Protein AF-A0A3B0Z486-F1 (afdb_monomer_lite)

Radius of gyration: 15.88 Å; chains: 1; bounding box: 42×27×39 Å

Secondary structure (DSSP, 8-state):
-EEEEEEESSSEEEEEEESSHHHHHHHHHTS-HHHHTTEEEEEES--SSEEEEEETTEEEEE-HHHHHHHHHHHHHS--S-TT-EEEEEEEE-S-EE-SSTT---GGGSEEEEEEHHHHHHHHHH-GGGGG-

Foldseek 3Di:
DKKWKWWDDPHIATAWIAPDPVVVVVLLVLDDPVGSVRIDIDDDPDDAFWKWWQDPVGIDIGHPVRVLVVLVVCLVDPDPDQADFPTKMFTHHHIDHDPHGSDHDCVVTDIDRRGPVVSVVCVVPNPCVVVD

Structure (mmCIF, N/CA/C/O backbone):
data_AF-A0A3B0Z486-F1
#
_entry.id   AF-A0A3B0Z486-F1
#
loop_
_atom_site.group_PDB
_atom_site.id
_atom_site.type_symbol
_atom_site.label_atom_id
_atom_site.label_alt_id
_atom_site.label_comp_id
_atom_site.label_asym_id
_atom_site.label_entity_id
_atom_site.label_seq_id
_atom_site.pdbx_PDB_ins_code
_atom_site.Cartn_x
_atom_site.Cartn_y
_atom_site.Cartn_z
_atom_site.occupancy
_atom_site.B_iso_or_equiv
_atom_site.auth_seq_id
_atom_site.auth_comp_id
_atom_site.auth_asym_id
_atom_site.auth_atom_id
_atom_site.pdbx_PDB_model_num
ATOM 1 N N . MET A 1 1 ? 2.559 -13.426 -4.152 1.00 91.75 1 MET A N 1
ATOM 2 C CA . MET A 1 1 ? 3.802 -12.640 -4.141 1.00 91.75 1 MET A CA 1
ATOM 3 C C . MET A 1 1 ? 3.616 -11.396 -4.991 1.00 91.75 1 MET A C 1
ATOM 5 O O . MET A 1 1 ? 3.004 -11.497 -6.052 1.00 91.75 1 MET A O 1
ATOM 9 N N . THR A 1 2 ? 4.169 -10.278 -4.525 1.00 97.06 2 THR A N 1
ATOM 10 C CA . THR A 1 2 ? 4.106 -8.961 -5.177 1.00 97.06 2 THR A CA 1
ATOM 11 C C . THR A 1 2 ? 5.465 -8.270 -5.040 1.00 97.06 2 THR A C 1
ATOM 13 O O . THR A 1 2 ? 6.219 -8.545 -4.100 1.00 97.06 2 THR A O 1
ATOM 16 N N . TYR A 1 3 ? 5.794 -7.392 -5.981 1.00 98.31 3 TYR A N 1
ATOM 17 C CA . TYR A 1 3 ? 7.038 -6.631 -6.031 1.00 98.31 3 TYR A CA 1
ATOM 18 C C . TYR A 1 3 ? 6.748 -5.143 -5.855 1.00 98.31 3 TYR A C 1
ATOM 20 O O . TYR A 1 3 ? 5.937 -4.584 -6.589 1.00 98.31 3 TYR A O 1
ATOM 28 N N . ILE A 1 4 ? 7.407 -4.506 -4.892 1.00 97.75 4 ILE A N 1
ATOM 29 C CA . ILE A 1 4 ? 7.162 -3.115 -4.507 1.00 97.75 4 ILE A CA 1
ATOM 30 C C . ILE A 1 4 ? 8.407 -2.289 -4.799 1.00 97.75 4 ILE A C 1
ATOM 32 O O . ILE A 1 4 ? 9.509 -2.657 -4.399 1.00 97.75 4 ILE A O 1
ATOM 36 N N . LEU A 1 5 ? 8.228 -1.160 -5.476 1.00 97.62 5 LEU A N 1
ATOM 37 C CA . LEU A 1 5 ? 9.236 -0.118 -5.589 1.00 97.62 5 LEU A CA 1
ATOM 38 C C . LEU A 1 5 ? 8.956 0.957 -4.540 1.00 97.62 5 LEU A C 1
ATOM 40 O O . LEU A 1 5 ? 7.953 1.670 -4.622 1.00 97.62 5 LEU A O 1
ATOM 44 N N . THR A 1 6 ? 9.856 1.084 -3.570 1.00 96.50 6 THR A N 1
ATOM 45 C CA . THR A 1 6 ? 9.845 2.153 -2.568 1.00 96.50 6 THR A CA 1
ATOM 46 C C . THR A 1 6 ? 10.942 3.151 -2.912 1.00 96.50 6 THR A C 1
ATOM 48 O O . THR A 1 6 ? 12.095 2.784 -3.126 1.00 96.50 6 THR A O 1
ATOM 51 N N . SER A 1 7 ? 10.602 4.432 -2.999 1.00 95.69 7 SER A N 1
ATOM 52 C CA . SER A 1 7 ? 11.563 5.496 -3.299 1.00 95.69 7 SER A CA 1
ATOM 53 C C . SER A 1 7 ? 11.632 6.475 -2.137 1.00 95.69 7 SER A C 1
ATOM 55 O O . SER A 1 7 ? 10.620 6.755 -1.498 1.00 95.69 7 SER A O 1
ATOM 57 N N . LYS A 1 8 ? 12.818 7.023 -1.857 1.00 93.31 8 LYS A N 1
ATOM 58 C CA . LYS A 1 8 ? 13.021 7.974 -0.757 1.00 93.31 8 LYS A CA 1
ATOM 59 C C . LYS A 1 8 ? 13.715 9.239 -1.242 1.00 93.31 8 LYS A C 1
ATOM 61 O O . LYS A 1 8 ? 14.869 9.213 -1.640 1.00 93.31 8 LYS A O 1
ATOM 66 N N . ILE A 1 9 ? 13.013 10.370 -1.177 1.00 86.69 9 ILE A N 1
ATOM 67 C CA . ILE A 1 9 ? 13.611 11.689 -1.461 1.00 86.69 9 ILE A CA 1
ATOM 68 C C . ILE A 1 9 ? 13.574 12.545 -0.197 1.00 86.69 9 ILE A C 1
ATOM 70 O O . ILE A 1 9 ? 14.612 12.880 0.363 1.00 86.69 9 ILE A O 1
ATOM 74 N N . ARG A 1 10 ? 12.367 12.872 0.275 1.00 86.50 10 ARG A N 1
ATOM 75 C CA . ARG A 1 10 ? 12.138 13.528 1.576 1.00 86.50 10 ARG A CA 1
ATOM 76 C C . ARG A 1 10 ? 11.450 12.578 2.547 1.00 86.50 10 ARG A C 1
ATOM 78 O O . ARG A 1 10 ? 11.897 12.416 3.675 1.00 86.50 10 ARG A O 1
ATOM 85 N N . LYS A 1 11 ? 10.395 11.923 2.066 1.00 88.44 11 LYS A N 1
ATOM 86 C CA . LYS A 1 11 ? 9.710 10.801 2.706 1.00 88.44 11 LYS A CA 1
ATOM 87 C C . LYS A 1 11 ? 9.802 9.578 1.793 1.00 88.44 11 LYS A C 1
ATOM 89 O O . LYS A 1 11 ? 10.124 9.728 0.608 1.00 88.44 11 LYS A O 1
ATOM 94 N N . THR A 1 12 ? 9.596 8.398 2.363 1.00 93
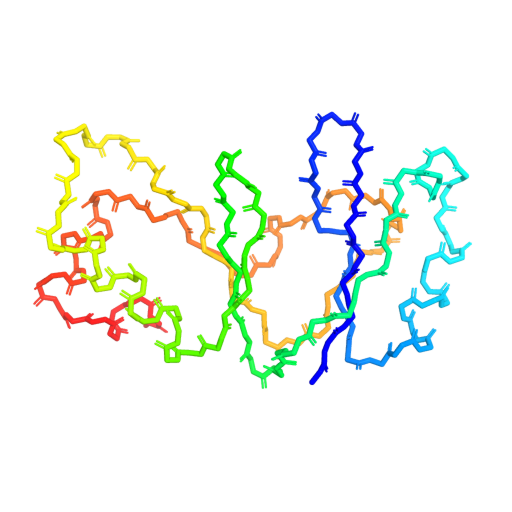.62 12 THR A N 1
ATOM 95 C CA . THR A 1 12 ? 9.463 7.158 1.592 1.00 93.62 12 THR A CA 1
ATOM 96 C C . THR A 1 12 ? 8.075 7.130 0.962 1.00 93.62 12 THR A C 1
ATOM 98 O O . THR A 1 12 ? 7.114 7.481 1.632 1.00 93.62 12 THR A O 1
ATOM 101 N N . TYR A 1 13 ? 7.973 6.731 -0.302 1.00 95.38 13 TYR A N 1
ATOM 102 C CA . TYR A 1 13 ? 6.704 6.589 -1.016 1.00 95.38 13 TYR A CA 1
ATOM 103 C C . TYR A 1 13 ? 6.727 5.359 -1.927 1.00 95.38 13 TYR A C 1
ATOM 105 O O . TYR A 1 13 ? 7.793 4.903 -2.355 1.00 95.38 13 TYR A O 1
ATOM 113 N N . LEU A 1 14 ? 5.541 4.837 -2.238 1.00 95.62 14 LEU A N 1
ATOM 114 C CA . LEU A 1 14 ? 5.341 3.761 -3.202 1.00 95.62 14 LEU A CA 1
§ §
▶ **EXERCISE OBJECTIVE**:
Scan the listing above for the line that has "ATOM 32 O O", then copy exactly from that line through the line that has "ATOM 76 C C".

▶ **PROBLEM SOLUTION**:
ATOM 32 O O . ILE A 1 4 ? 9.509 -2.657 -4.399 1.00 97.75 4 ILE A O 1
ATOM 36 N N . LEU A 1 5 ? 8.228 -1.160 -5.476 1.00 97.62 5 LEU A N 1
ATOM 37 C CA . LEU A 1 5 ? 9.236 -0.118 -5.589 1.00 97.62 5 LEU A CA 1
ATOM 38 C C . LEU A 1 5 ? 8.956 0.957 -4.540 1.00 97.62 5 LEU A C 1
ATOM 40 O O . LEU A 1 5 ? 7.953 1.670 -4.622 1.00 97.62 5 LEU A O 1
ATOM 44 N N . THR A 1 6 ? 9.856 1.084 -3.570 1.00 96.50 6 THR A N 1
ATOM 45 C CA . THR A 1 6 ? 9.845 2.153 -2.568 1.00 96.50 6 THR A CA 1
ATOM 46 C C . THR A 1 6 ? 10.942 3.151 -2.912 1.00 96.50 6 THR A C 1
ATOM 48 O O . THR A 1 6 ? 12.095 2.784 -3.126 1.00 96.50 6 THR A O 1
ATOM 51 N N . SER A 1 7 ? 10.602 4.432 -2.999 1.00 95.69 7 SER A N 1
ATOM 52 C CA . SER A 1 7 ? 11.563 5.496 -3.299 1.00 95.69 7 SER A CA 1
ATOM 53 C C . SER A 1 7 ? 11.632 6.475 -2.137 1.00 95.69 7 SER A C 1
ATOM 55 O O . SER A 1 7 ? 10.620 6.755 -1.498 1.00 95.69 7 SER A O 1
ATOM 57 N N . LYS A 1 8 ? 12.818 7.023 -1.857 1.00 93.31 8 LYS A N 1
ATOM 58 C CA . LYS A 1 8 ? 13.021 7.974 -0.757 1.00 93.31 8 LYS A CA 1
ATOM 59 C C . LYS A 1 8 ? 13.715 9.239 -1.242 1.00 93.31 8 LYS A C 1
ATOM 61 O O . LYS A 1 8 ? 14.869 9.213 -1.640 1.00 93.31 8 LYS A O 1
ATOM 66 N N . ILE A 1 9 ? 13.013 10.370 -1.177 1.00 86.69 9 ILE A N 1
ATOM 67 C CA . ILE A 1 9 ? 13.611 11.689 -1.461 1.00 86.69 9 ILE A CA 1
ATOM 68 C C . ILE A 1 9 ? 13.574 12.545 -0.197 1.00 86.69 9 ILE A C 1
ATOM 70 O O . ILE A 1 9 ? 14.612 12.880 0.363 1.00 86.69 9 ILE A O 1
ATOM 74 N N . ARG A 1 10 ? 12.367 12.872 0.275 1.00 86.50 10 ARG A N 1
ATOM 75 C CA . ARG A 1 10 ? 12.138 13.528 1.576 1.00 86.50 10 ARG A CA 1
ATOM 76 C C . ARG A 1 10 ? 11.450 12.578 2.547 1.00 86.50 10 ARG A C 1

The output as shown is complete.